4377. — À M.  LE COMTE D’ARGENTAL.
16 décembre au soir.

Je reçois le paquet de mes anges à six heures du soir ; je le renvoie à huit. Il partira demain avec mes remerciements, qui doivent être fort longs, et avec ma courte honte d’avoir coûté tant de peines à ceux à qui je ne peux faire beaucoup de plaisir. Vous devez être regoulés de Tancrède ; il n’y a que votre bonté qui vous soutienne. On n’a jamais fait pour un pauvre diable d’auteur ce que vous avez daigné faire pour moi. Je crois enfin cette pièce un peu mieux arrondie que quand je la fis si à la hâte[1] ; je la crois même plus touchante, et c’est là le principal. Avec des vers bien faits, bien compassés, on ne tient rien si le cœur n’est ému.

J’avais bien raison de vouloir revoir l’édition de Prault. Daignez jeter les yeux sur la pièce, et vous verrez que j’ai fait toutes les corrections indispensables. Son édition était ridicule et absurde. Prault aura un peu à remanier, c’est le terme de l’art ; mais c’est une peine et une dépense très-médiocres. Il a très-grand tort de craindre que l’édition des Cramer ne croise la sienne. Les Cramer n’ont point commencé ; ils n’ont point l’ouvrage, et ils ne l’imprimeront que pour les pays étrangers. D’ailleurs j’enverrai incessamment au petit Prault un ouvrage[2] sur les théâtres que je crois assez neuf et assez intéressant. Le zèle de la patrie m’a saisi ; j’ai été indigné d’une brochure anglaise dans laquelle on préfère hautement Shakespeare à Corneille. J’ai voulu venger l’oncle, en ayant chez moi la nièce. J’amuserai d’abord mes anges de ce petit traité, et je supplierai très-instamment que Prault ne sache pas qu’il est de moi, ou du moins qu’il mérite les petits services que je peux lui rendre, en feignant de les ignorer.

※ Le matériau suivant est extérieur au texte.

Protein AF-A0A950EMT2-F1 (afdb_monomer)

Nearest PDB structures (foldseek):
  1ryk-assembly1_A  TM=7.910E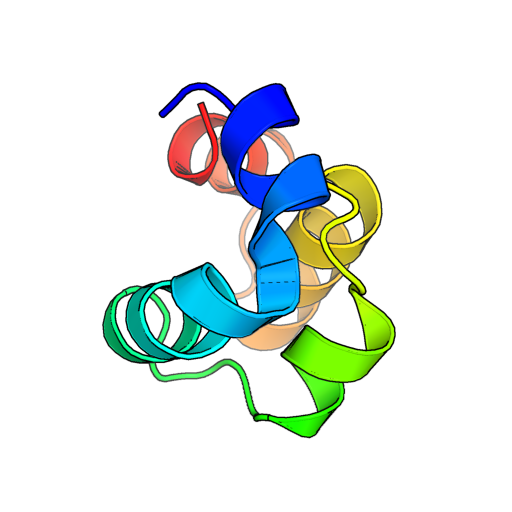-01  e=1.507E-04  Escherichia coli
  1yww-assembly1_A  TM=8.818E-01  e=2.357E-03  Pseudomonas aeruginosa

Sequence (59 aa):
MNWDRIEGNWKQFKGKVKEKWGQLTDDDLEQAAGRRDQLIGRLQERYGWQRDQAERELD

pLDDT: mean 90.76, std 4.67, range [63.0, 96.12]

Solvent-accessible surface area (backbone atoms only — not comparable to full-atom values): 3329 Å² total; per-residue (Å²): 83,71,51,72,61,39,37,78,39,25,87,75,40,48,60,57,50,35,67,75,40,70,82,52,47,74,63,59,52,57,73,18,63,43,40,65,69,47,43,36,50,50,39,26,73,71,72,69,42,54,68,70,59,33,49,60,74,56,71

Structure (mmCIF, N/CA/C/O backbone):
data_AF-A0A950EMT2-F1
#
_entry.id   AF-A0A950EMT2-F1
#
loop_
_atom_site.group_PDB
_atom_site.id
_atom_site.type_symbol
_atom_site.label_atom_id
_atom_site.label_alt_id
_atom_site.label_comp_id
_atom_site.label_asym_id
_atom_site.label_entity_id
_atom_site.label_seq_id
_atom_site.pdbx_PDB_ins_code
_atom_site.Cartn_x
_atom_site.Cartn_y
_atom_site.Cartn_z
_atom_site.occupancy
_atom_site.B_iso_or_equiv
_atom_site.auth_seq_id
_atom_site.auth_comp_id
_atom_site.auth_asym_id
_atom_site.auth_atom_id
_atom_site.pdbx_PDB_model_num
ATOM 1 N N . MET A 1 1 ? 3.986 5.798 -9.503 1.00 63.00 1 MET A N 1
ATOM 2 C CA . MET A 1 1 ? 5.275 5.325 -8.956 1.00 63.00 1 MET A CA 1
ATOM 3 C C . MET A 1 1 ? 5.705 4.101 -9.742 1.00 63.00 1 MET A C 1
ATOM 5 O O . MET A 1 1 ? 4.920 3.184 -9.886 1.00 63.00 1 MET A O 1
ATOM 9 N N . ASN A 1 2 ? 6.946 4.043 -10.233 1.00 82.12 2 ASN A N 1
ATOM 10 C CA . ASN A 1 2 ? 7.366 2.880 -11.014 1.00 82.12 2 ASN A CA 1
ATOM 11 C C . ASN A 1 2 ? 7.494 1.637 -10.110 1.00 82.12 2 ASN A C 1
ATOM 13 O O . ASN A 1 2 ? 8.420 1.559 -9.294 1.00 82.12 2 ASN A O 1
ATOM 17 N N . TRP A 1 3 ? 6.534 0.715 -10.223 1.00 86.75 3 TRP A N 1
ATOM 18 C CA . TRP A 1 3 ? 6.409 -0.437 -9.334 1.00 86.75 3 TRP A CA 1
ATOM 19 C C . TRP A 1 3 ? 7.609 -1.386 -9.427 1.00 86.75 3 TRP A C 1
ATOM 21 O O . TRP A 1 3 ? 8.063 -1.875 -8.399 1.00 86.75 3 TRP A O 1
ATOM 31 N N . ASP A 1 4 ? 8.218 -1.538 -10.606 1.00 85.81 4 ASP A N 1
ATOM 32 C CA . ASP A 1 4 ? 9.470 -2.290 -10.795 1.00 85.81 4 ASP A CA 1
ATOM 33 C C . ASP A 1 4 ? 10.581 -1.840 -9.835 1.00 85.81 4 ASP A C 1
ATOM 35 O O . ASP A 1 4 ? 11.335 -2.640 -9.276 1.00 85.81 4 ASP A O 1
ATOM 39 N N . ARG A 1 5 ? 10.667 -0.529 -9.577 1.00 86.81 5 ARG A N 1
ATOM 40 C CA . ARG A 1 5 ? 11.663 0.022 -8.651 1.00 86.81 5 ARG A CA 1
ATOM 41 C C . ARG A 1 5 ? 11.321 -0.283 -7.194 1.00 86.81 5 ARG A C 1
ATOM 43 O O . ARG A 1 5 ? 12.238 -0.439 -6.381 1.00 86.81 5 ARG A O 1
ATOM 50 N N . ILE A 1 6 ? 10.028 -0.324 -6.876 1.00 88.19 6 ILE A N 1
ATOM 51 C CA . ILE A 1 6 ? 9.506 -0.663 -5.551 1.00 88.19 6 ILE A CA 1
ATOM 52 C C . ILE A 1 6 ? 9.748 -2.142 -5.269 1.00 88.19 6 ILE A C 1
ATOM 54 O O . ILE A 1 6 ? 10.255 -2.453 -4.197 1.00 88.19 6 ILE A O 1
ATOM 58 N N . GLU A 1 7 ? 9.472 -3.027 -6.227 1.00 88.06 7 GLU A N 1
ATOM 59 C CA . GLU A 1 7 ? 9.716 -4.465 -6.104 1.00 88.06 7 GLU A CA 1
ATOM 60 C C . GLU A 1 7 ? 11.204 -4.745 -5.841 1.00 88.06 7 GLU A C 1
ATOM 62 O O . GLU A 1 7 ? 11.555 -5.360 -4.831 1.00 88.06 7 GLU A O 1
ATOM 67 N N . GLY A 1 8 ? 12.102 -4.175 -6.655 1.00 89.50 8 GLY A N 1
ATOM 68 C CA . GLY A 1 8 ? 13.550 -4.351 -6.485 1.00 89.50 8 GLY A CA 1
ATOM 69 C C . GLY A 1 8 ? 14.125 -3.766 -5.186 1.00 89.50 8 GLY A C 1
ATOM 70 O O . GLY A 1 8 ? 15.186 -4.189 -4.733 1.00 89.50 8 GLY A O 1
ATOM 71 N N . ASN A 1 9 ? 13.437 -2.810 -4.553 1.00 90.75 9 ASN A N 1
ATOM 72 C CA . ASN A 1 9 ? 13.872 -2.167 -3.307 1.00 90.75 9 ASN A CA 1
ATOM 73 C C . ASN A 1 9 ? 12.842 -2.320 -2.179 1.00 90.75 9 ASN A C 1
ATOM 75 O O . ASN A 1 9 ? 12.784 -1.470 -1.285 1.00 90.75 9 ASN A O 1
ATOM 79 N N . TRP A 1 10 ? 12.039 -3.390 -2.188 1.00 91.12 10 TRP A N 1
ATOM 80 C CA . TRP A 1 10 ? 10.848 -3.502 -1.336 1.00 91.12 10 TRP A CA 1
ATOM 81 C C . TRP A 1 10 ? 11.122 -3.235 0.143 1.00 91.12 10 TRP A C 1
ATOM 83 O O . TRP A 1 10 ? 10.378 -2.505 0.788 1.00 91.12 10 TRP A O 1
ATOM 93 N N . LYS A 1 11 ? 12.247 -3.726 0.675 1.00 88.50 11 LYS A N 1
ATOM 94 C CA . LYS A 1 11 ? 12.650 -3.488 2.072 1.00 88.50 11 LYS A CA 1
ATOM 95 C C . LYS A 1 11 ? 12.772 -2.003 2.433 1.00 88.50 11 LYS A C 1
ATOM 97 O O . LYS A 1 11 ? 12.449 -1.633 3.555 1.00 88.50 11 LYS A O 1
ATOM 102 N N . GLN A 1 12 ? 13.216 -1.159 1.501 1.00 88.50 12 GLN A N 1
ATOM 103 C CA . GLN A 1 12 ? 13.327 0.290 1.709 1.00 88.50 12 GLN A CA 1
ATOM 104 C C . GLN A 1 12 ? 11.978 0.998 1.519 1.00 88.50 12 GLN A C 1
ATOM 106 O O . GLN A 1 12 ? 11.712 2.011 2.163 1.00 88.50 12 GLN A O 1
ATOM 111 N N . PHE A 1 13 ? 11.121 0.473 0.637 1.00 90.12 13 PHE A N 1
ATOM 112 C CA . PHE A 1 13 ? 9.822 1.070 0.323 1.00 90.12 13 PHE A CA 1
ATOM 113 C C . PHE A 1 13 ? 8.689 0.619 1.251 1.00 90.12 13 PHE A C 1
ATOM 115 O O . PHE A 1 13 ? 7.754 1.391 1.434 1.00 90.12 13 PHE A O 1
ATOM 122 N N . LYS A 1 14 ? 8.792 -0.548 1.904 1.00 90.56 14 LYS A N 1
ATOM 123 C CA . LYS A 1 14 ? 7.821 -1.088 2.876 1.00 90.56 14 LYS A CA 1
ATOM 124 C C . LYS A 1 14 ? 7.377 -0.035 3.896 1.00 90.56 14 LYS A C 1
ATOM 126 O O . LYS A 1 14 ? 6.183 0.117 4.123 1.00 90.56 14 LYS A O 1
ATOM 131 N N . GLY A 1 15 ? 8.315 0.726 4.464 1.00 90.81 15 GLY A N 1
ATOM 132 C CA . GL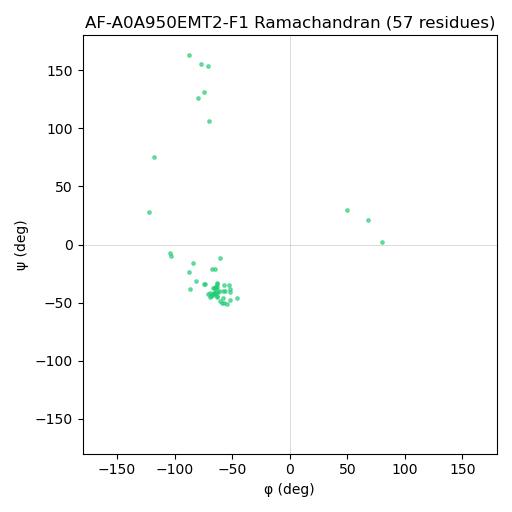Y A 1 15 ? 7.993 1.791 5.423 1.00 90.81 15 GLY A CA 1
ATOM 133 C C . GLY A 1 15 ? 7.090 2.867 4.816 1.00 90.81 15 GLY A C 1
ATOM 134 O O . GLY A 1 15 ? 6.030 3.156 5.356 1.00 90.81 15 GLY A O 1
ATOM 135 N N . LYS A 1 16 ? 7.443 3.363 3.626 1.00 90.56 16 LYS A N 1
ATOM 136 C CA . LYS A 1 16 ? 6.659 4.377 2.903 1.00 90.56 16 LYS A CA 1
ATOM 137 C C . LYS A 1 16 ? 5.285 3.870 2.477 1.00 90.56 16 LYS A C 1
ATOM 139 O O . LYS A 1 16 ? 4.317 4.620 2.488 1.00 90.56 16 LYS A O 1
ATOM 144 N N . VAL A 1 17 ? 5.203 2.601 2.088 1.00 91.19 17 VAL A N 1
ATOM 145 C CA . VAL A 1 17 ? 3.948 1.920 1.751 1.00 91.19 17 VAL A CA 1
ATOM 146 C C . VAL A 1 17 ? 3.055 1.853 2.995 1.00 91.19 17 VAL A C 1
ATOM 148 O O . VAL A 1 17 ? 1.887 2.215 2.918 1.00 91.19 17 VAL A O 1
ATOM 151 N N . LYS A 1 18 ? 3.606 1.498 4.162 1.00 91.56 18 LYS A N 1
ATOM 152 C CA . LYS A 1 18 ? 2.879 1.514 5.441 1.00 91.56 18 LYS A CA 1
ATOM 153 C C . LYS A 1 18 ? 2.411 2.918 5.834 1.00 91.56 18 LYS A C 1
ATOM 155 O O . LYS A 1 18 ? 1.298 3.077 6.316 1.00 91.56 18 LYS A O 1
ATOM 160 N N . GLU A 1 19 ? 3.242 3.936 5.619 1.00 92.06 19 GLU A N 1
ATOM 161 C CA . GLU A 1 19 ? 2.872 5.333 5.876 1.00 92.06 19 GLU A CA 1
ATOM 162 C C . GLU A 1 19 ? 1.753 5.809 4.941 1.00 92.06 19 GLU A C 1
ATOM 164 O O . GLU A 1 19 ? 0.819 6.470 5.390 1.00 92.06 19 GLU A O 1
ATOM 169 N N . LYS A 1 20 ? 1.818 5.447 3.652 1.00 91.31 20 LYS A N 1
ATOM 170 C CA . LYS A 1 20 ? 0.785 5.788 2.664 1.00 91.31 20 LYS A CA 1
ATOM 171 C C . LYS A 1 20 ? -0.535 5.076 2.966 1.00 91.31 20 LYS A C 1
ATOM 173 O O . LYS A 1 20 ? -1.597 5.691 2.901 1.00 91.31 20 LYS A O 1
ATOM 178 N N . TRP A 1 21 ? -0.468 3.796 3.316 1.00 93.38 21 TRP A N 1
ATOM 179 C CA . TRP A 1 21 ? -1.627 2.958 3.603 1.00 93.38 21 TRP A CA 1
ATOM 180 C C . TRP A 1 21 ? -1.586 2.462 5.050 1.00 93.38 21 TRP A C 1
ATOM 182 O O . TRP A 1 21 ? -1.306 1.296 5.317 1.00 93.38 21 TRP A O 1
ATOM 192 N N . GLY A 1 22 ? -1.908 3.351 5.994 1.00 93.88 22 GLY A N 1
ATOM 193 C CA . GLY A 1 22 ? -1.832 3.070 7.434 1.00 93.88 22 GLY A CA 1
ATOM 194 C C . GLY A 1 22 ? -2.710 1.922 7.960 1.00 93.88 22 GLY A C 1
ATOM 195 O O . GLY A 1 22 ? -2.522 1.505 9.099 1.00 93.88 22 GLY A O 1
ATOM 196 N N . GLN A 1 23 ? -3.655 1.394 7.170 1.00 92.44 23 GLN A N 1
ATOM 197 C CA . GLN A 1 23 ? -4.422 0.192 7.536 1.00 92.44 23 GLN A CA 1
ATOM 198 C C . GLN A 1 23 ? -3.690 -1.113 7.186 1.00 92.44 23 GLN A C 1
ATOM 200 O O . GLN A 1 23 ? -4.066 -2.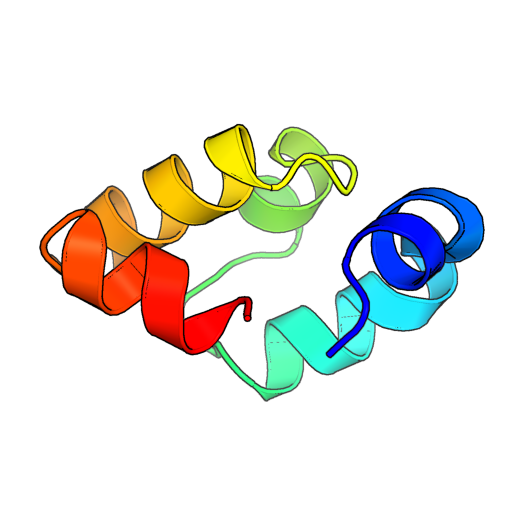173 7.699 1.00 92.44 23 GLN A O 1
ATOM 205 N N . LEU A 1 24 ? -2.663 -1.060 6.331 1.00 94.00 24 LEU A N 1
ATOM 206 C CA . LEU A 1 24 ? -1.796 -2.202 6.060 1.00 94.00 24 LEU A CA 1
ATOM 207 C C . LEU A 1 24 ? -0.857 -2.422 7.248 1.00 94.00 24 LEU A C 1
ATOM 209 O O . LEU A 1 24 ? -0.209 -1.498 7.743 1.00 94.00 24 LEU A O 1
ATOM 213 N N . THR A 1 25 ? -0.774 -3.664 7.710 1.00 92.56 25 THR A N 1
ATOM 214 C CA . THR A 1 25 ? 0.200 -4.066 8.731 1.00 92.56 25 THR A CA 1
ATOM 215 C C . THR A 1 25 ? 1.522 -4.473 8.103 1.00 92.56 25 THR A C 1
ATOM 217 O O . THR A 1 25 ? 1.597 -4.771 6.914 1.00 92.56 25 THR A O 1
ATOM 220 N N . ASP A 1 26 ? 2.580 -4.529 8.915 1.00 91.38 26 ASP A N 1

Comme je n’ai nul goût à voir mon nom à la tête de mes sottises, ou folles, ou sérieuses, ou tragiques, ou comiques, permettez-moi, mes chers anges, d’exiger que celui des comédiens ne s’y trouve pas plus que le mien. À quoi sert-il de savoir qu’un nommé Brizard a joué platement mon plat père ? qu’est-ce que cela fait aux lecteurs ? J’ai une aversion invincible pour cette coutume nouvellement introduite.

Mes anges, je commence à souhaiter la paix. Il est vrai que je fais chez moi la guerre aux jésuites, mais elle ne coûte rien ; je les chasse, et je triomphe. Mais la guerre contre les Anglais vous ruine, et c’est vous qu’on chasse. J’attends avec impatience ce qui adviendra, dans votre tripot, de la convocation des pairs.


La montagne en travail enfante une souris.

(La Fontaine, liv. V, fab. x.)

Daignez me mander des nouvelles de l’Écossaise, et des rogatons que je vous ai envoyés. Je souhaite à Térée beaucoup de prospérités, et que les vers de Philomèle soient le chant du rossignol. Mais M. Lemierre a-t-il reçu une certaine lettre[3] que je pris la liberté d’adresser à M. d’Argental, ne sachant pas la demeure du père de Térèe ? Pardon, je dois vous excéder.

  1. En moins d’un mois ; voyez tome V, page 492.
  2. Appel à toutes les nations de l’Europe ; voyez tome XXIV, page 191.
  3. Citée dans la lettre 4314, et dans quelques autres.